--- START ---

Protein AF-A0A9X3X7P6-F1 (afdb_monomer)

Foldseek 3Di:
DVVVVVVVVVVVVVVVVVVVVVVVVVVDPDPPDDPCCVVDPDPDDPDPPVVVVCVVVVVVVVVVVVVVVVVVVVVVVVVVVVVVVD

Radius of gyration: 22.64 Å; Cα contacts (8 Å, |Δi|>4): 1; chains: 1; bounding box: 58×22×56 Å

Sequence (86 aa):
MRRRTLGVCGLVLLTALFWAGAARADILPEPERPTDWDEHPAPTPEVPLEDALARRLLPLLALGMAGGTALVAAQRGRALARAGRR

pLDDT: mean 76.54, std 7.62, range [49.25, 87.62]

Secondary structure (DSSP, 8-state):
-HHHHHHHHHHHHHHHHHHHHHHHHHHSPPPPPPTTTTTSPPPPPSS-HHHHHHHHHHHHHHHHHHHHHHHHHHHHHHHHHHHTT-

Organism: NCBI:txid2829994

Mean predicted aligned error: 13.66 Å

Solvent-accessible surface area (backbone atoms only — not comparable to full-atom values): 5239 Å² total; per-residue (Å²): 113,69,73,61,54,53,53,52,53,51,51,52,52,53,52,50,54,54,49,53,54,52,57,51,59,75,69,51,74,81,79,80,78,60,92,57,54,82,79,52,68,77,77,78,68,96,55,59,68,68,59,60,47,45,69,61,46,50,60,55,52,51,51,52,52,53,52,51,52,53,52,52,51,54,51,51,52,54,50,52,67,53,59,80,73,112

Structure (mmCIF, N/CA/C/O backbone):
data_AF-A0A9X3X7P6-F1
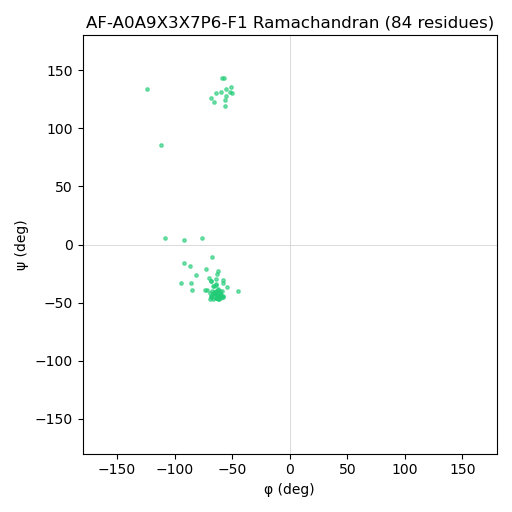
#
_entry.id   AF-A0A9X3X7P6-F1
#
loop_
_atom_site.group_PDB
_atom_site.id
_atom_site.type_symbol
_atom_site.label_atom_id
_atom_site.label_alt_id
_atom_site.label_comp_id
_atom_site.label_asym_id
_atom_site.label_entity_id
_atom_site.label_seq_id
_atom_site.pdbx_PDB_ins_code
_atom_site.Cartn_x
_atom_site.Cartn_y
_atom_site.Cartn_z
_atom_site.occupancy
_atom_site.B_iso_or_equiv
_atom_site.auth_seq_id
_atom_site.auth_comp_id
_atom_site.auth_asym_id
_atom_site.auth_atom_id
_atom_site.pdbx_PDB_model_num
ATOM 1 N N . MET A 1 1 ? -26.209 7.812 13.176 1.00 55.00 1 MET A N 1
ATOM 2 C CA . MET A 1 1 ? -25.952 7.306 11.806 1.00 55.00 1 MET A CA 1
ATOM 3 C C . MET A 1 1 ? -24.817 8.045 11.085 1.00 55.00 1 MET A C 1
ATOM 5 O O . MET A 1 1 ? -23.967 7.363 10.534 1.00 55.00 1 MET A O 1
ATOM 9 N N . ARG A 1 2 ? -24.697 9.383 11.195 1.00 60.09 2 ARG A N 1
ATOM 10 C CA . ARG A 1 2 ? -23.647 10.214 10.549 1.00 60.09 2 ARG A CA 1
ATOM 11 C C . ARG A 1 2 ? -22.192 9.705 10.609 1.00 60.09 2 ARG A C 1
ATOM 13 O O . ARG A 1 2 ? -21.483 9.801 9.617 1.00 60.09 2 ARG A O 1
ATOM 20 N N . ARG A 1 3 ? -21.734 9.145 11.738 1.00 61.66 3 ARG A N 1
ATOM 21 C CA . ARG A 1 3 ? -20.336 8.671 11.882 1.00 61.66 3 ARG A CA 1
ATOM 22 C C . ARG A 1 3 ? -19.999 7.455 11.013 1.00 61.66 3 ARG A C 1
ATOM 24 O O . ARG A 1 3 ? -18.861 7.318 10.589 1.00 61.66 3 ARG A O 1
ATOM 31 N N . ARG A 1 4 ? -20.974 6.575 10.751 1.00 62.53 4 ARG A N 1
ATOM 32 C CA . ARG A 1 4 ? -20.773 5.418 9.861 1.00 62.53 4 ARG A CA 1
ATOM 33 C C . ARG A 1 4 ? -20.705 5.860 8.403 1.00 62.53 4 ARG A C 1
ATOM 35 O O . ARG A 1 4 ? -19.857 5.370 7.674 1.00 62.53 4 ARG A O 1
ATOM 42 N N . THR A 1 5 ? -21.531 6.831 8.021 1.00 72.12 5 THR A N 1
ATOM 43 C CA . THR A 1 5 ? -21.544 7.406 6.672 1.00 72.12 5 THR A CA 1
ATOM 44 C C . THR A 1 5 ? -20.211 8.075 6.334 1.00 72.12 5 THR A C 1
ATOM 46 O O . THR A 1 5 ? -19.651 7.798 5.284 1.00 72.12 5 THR A O 1
ATOM 49 N N . LEU A 1 6 ? -19.642 8.856 7.261 1.00 75.31 6 LEU A N 1
ATOM 50 C CA . LEU A 1 6 ? -18.323 9.481 7.077 1.00 75.31 6 LEU A CA 1
ATOM 51 C C . LEU A 1 6 ? -17.191 8.455 6.915 1.00 75.31 6 LEU A C 1
ATOM 53 O O . LEU A 1 6 ? -16.311 8.652 6.086 1.00 75.31 6 LEU A O 1
ATOM 57 N N . GLY A 1 7 ? -17.232 7.350 7.667 1.00 75.69 7 GLY A N 1
ATOM 58 C CA . GLY A 1 7 ? -16.246 6.274 7.536 1.00 75.69 7 GLY A CA 1
ATOM 59 C C . GLY A 1 7 ? -16.305 5.568 6.179 1.00 75.69 7 GLY A C 1
ATOM 60 O O . GLY A 1 7 ? -15.267 5.312 5.582 1.00 75.69 7 GLY A O 1
ATOM 61 N N . VAL A 1 8 ? -17.512 5.305 5.664 1.00 78.56 8 VAL A N 1
ATOM 62 C CA . VAL A 1 8 ? -17.699 4.701 4.333 1.00 78.56 8 VAL A CA 1
ATOM 63 C C . VAL A 1 8 ? -17.269 5.670 3.233 1.00 78.56 8 VAL A C 1
ATOM 65 O O . VAL A 1 8 ? -16.526 5.274 2.343 1.00 78.56 8 VAL A O 1
ATOM 68 N N . CYS A 1 9 ? -17.655 6.947 3.319 1.00 80.62 9 CYS A N 1
ATOM 69 C CA . CYS A 1 9 ? -17.223 7.966 2.360 1.00 80.62 9 CYS A CA 1
ATOM 70 C C . CYS A 1 9 ? -15.695 8.124 2.337 1.00 80.62 9 CYS A C 1
ATOM 72 O O . CYS A 1 9 ? -15.113 8.188 1.259 1.00 80.62 9 CYS A O 1
ATOM 74 N N . GLY A 1 10 ? -15.044 8.142 3.505 1.00 83.56 10 GLY A N 1
ATOM 75 C CA . GLY A 1 10 ? -13.585 8.217 3.601 1.00 83.56 10 GLY A CA 1
ATOM 76 C C . GLY A 1 10 ? -12.884 6.993 3.008 1.00 83.56 10 GLY A C 1
ATOM 77 O O . GLY A 1 10 ? -11.898 7.144 2.292 1.00 83.56 10 GLY A O 1
ATOM 78 N N . LEU A 1 11 ? -13.420 5.791 3.244 1.00 83.88 11 LEU A N 1
ATOM 79 C CA . LEU A 1 11 ? -12.882 4.562 2.661 1.00 83.88 11 LEU A CA 1
ATOM 80 C C . LEU A 1 11 ? -13.011 4.568 1.131 1.00 83.88 11 LEU A C 1
ATOM 82 O O . LEU A 1 11 ? -12.035 4.297 0.445 1.00 83.88 11 LEU A O 1
ATOM 86 N N . VAL A 1 12 ? -14.176 4.953 0.600 1.00 84.19 12 VAL A N 1
ATOM 87 C CA . VAL A 1 12 ? -14.412 5.058 -0.850 1.00 84.19 12 VAL A CA 1
ATOM 88 C C . VAL A 1 12 ? -13.465 6.071 -1.500 1.00 84.19 12 VAL A C 1
ATOM 90 O O . VAL A 1 12 ? -12.896 5.778 -2.547 1.00 84.19 12 VAL A O 1
ATOM 93 N N . LEU A 1 13 ? -13.245 7.229 -0.869 1.00 84.62 13 LEU A N 1
ATOM 94 C CA . LEU A 1 13 ? -12.291 8.240 -1.342 1.00 84.62 13 LEU A CA 1
ATOM 95 C C . LEU A 1 13 ? -10.855 7.705 -1.394 1.00 84.62 13 LEU A C 1
ATOM 97 O O . LEU A 1 13 ? -10.169 7.895 -2.396 1.00 84.62 13 LEU A O 1
ATOM 101 N N . LEU A 1 14 ? -10.411 7.009 -0.344 1.00 83.81 14 LEU A N 1
ATOM 102 C CA . LEU A 1 14 ? -9.081 6.394 -0.300 1.00 83.81 14 LEU A CA 1
ATOM 103 C C . LEU A 1 14 ? -8.912 5.332 -1.390 1.00 83.81 14 LEU A C 1
ATOM 105 O O . LEU A 1 14 ? -7.899 5.319 -2.085 1.00 83.81 14 LEU A O 1
ATOM 109 N N . THR A 1 15 ? -9.915 4.472 -1.575 1.00 80.00 15 THR A N 1
ATOM 110 C CA . THR A 1 15 ? -9.897 3.449 -2.624 1.00 80.00 15 THR A CA 1
ATOM 111 C C . THR A 1 15 ? -9.875 4.079 -4.018 1.00 80.00 15 THR A C 1
ATOM 113 O O . THR A 1 15 ? -9.086 3.656 -4.858 1.00 80.00 15 THR A O 1
ATOM 116 N N . ALA A 1 16 ? -10.671 5.124 -4.261 1.00 78.81 16 ALA A N 1
ATOM 117 C CA . ALA A 1 16 ? -10.693 5.828 -5.541 1.00 78.81 16 ALA A CA 1
ATOM 118 C C . ALA A 1 16 ? -9.346 6.496 -5.869 1.00 78.81 16 ALA A C 1
ATOM 120 O O . ALA A 1 16 ? -8.881 6.401 -7.001 1.00 78.81 16 ALA A O 1
ATOM 121 N N . LEU A 1 17 ? -8.688 7.122 -4.886 1.00 80.75 17 LEU A N 1
ATOM 122 C CA . LEU A 1 17 ? -7.360 7.721 -5.067 1.00 80.75 17 LEU A CA 1
ATOM 123 C C . LEU A 1 17 ? -6.288 6.673 -5.385 1.00 80.75 17 LEU A C 1
ATOM 125 O O . LEU A 1 17 ? -5.439 6.906 -6.244 1.00 80.75 17 LEU A O 1
ATOM 129 N N . PHE A 1 18 ? -6.346 5.512 -4.731 1.00 78.94 18 PHE A N 1
ATOM 130 C CA . PHE A 1 18 ? -5.425 4.408 -4.995 1.00 78.94 18 PHE A CA 1
ATOM 131 C C . PHE A 1 18 ? -5.578 3.877 -6.429 1.00 78.94 18 PHE A C 1
ATOM 133 O O . PHE A 1 18 ? -4.592 3.735 -7.150 1.00 78.94 18 PHE A O 1
ATOM 140 N N . TRP A 1 19 ? -6.821 3.673 -6.879 1.00 76.06 19 TRP A N 1
ATOM 141 C CA . TRP A 1 19 ? -7.120 3.255 -8.252 1.00 76.06 19 TRP A CA 1
ATOM 142 C C . TRP A 1 19 ? -6.778 4.319 -9.296 1.00 76.06 19 TRP A C 1
ATOM 144 O O . TRP A 1 19 ? -6.300 3.974 -10.370 1.00 76.06 19 TRP A O 1
ATOM 154 N N . ALA A 1 20 ? -6.957 5.605 -8.988 1.00 74.56 20 ALA A N 1
ATOM 155 C CA . ALA A 1 20 ? -6.548 6.689 -9.879 1.00 74.56 20 ALA A CA 1
ATOM 156 C C . ALA A 1 20 ? -5.023 6.726 -10.093 1.00 74.56 20 ALA A C 1
ATOM 158 O O . ALA A 1 20 ? -4.564 7.051 -11.186 1.00 74.56 20 ALA A O 1
ATOM 159 N N . GLY A 1 21 ? -4.237 6.372 -9.070 1.00 73.88 21 GLY A N 1
ATOM 160 C CA . GLY A 1 21 ? -2.788 6.198 -9.193 1.00 73.88 21 GLY A CA 1
ATOM 161 C C . GLY A 1 21 ? -2.414 5.001 -10.070 1.00 73.88 21 GLY A C 1
ATOM 162 O O . GLY A 1 21 ? -1.577 5.139 -10.957 1.00 73.88 21 GLY A O 1
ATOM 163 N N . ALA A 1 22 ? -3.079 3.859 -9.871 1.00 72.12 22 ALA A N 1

--- END ---

Work to complete ▸
In the listing above, find the line with "ATOM 105 O O" and the line with "ATOM 113 O O"; output exactly those lines and all lines between them.

Task answer ▸
ATOM 105 O O . LEU A 1 14 ? -7.899 5.319 -2.085 1.00 83.81 14 LEU A O 1
ATOM 109 N N . THR A 1 15 ? -9.915 4.472 -1.575 1.00 80.00 15 THR A N 1
ATOM 110 C CA . THR A 1 15 ? -9.897 3.449 -2.624 1.00 80.00 15 THR A CA 1
ATOM 111 C C . THR A 1 15 ? -9.875 4.079 -4.018 1.00 80.00 15 THR A C 1
ATOM 113 O O . THR A 1 15 ? -9.086 3.656 -4.858 1.00 80.00 15 THR A O 1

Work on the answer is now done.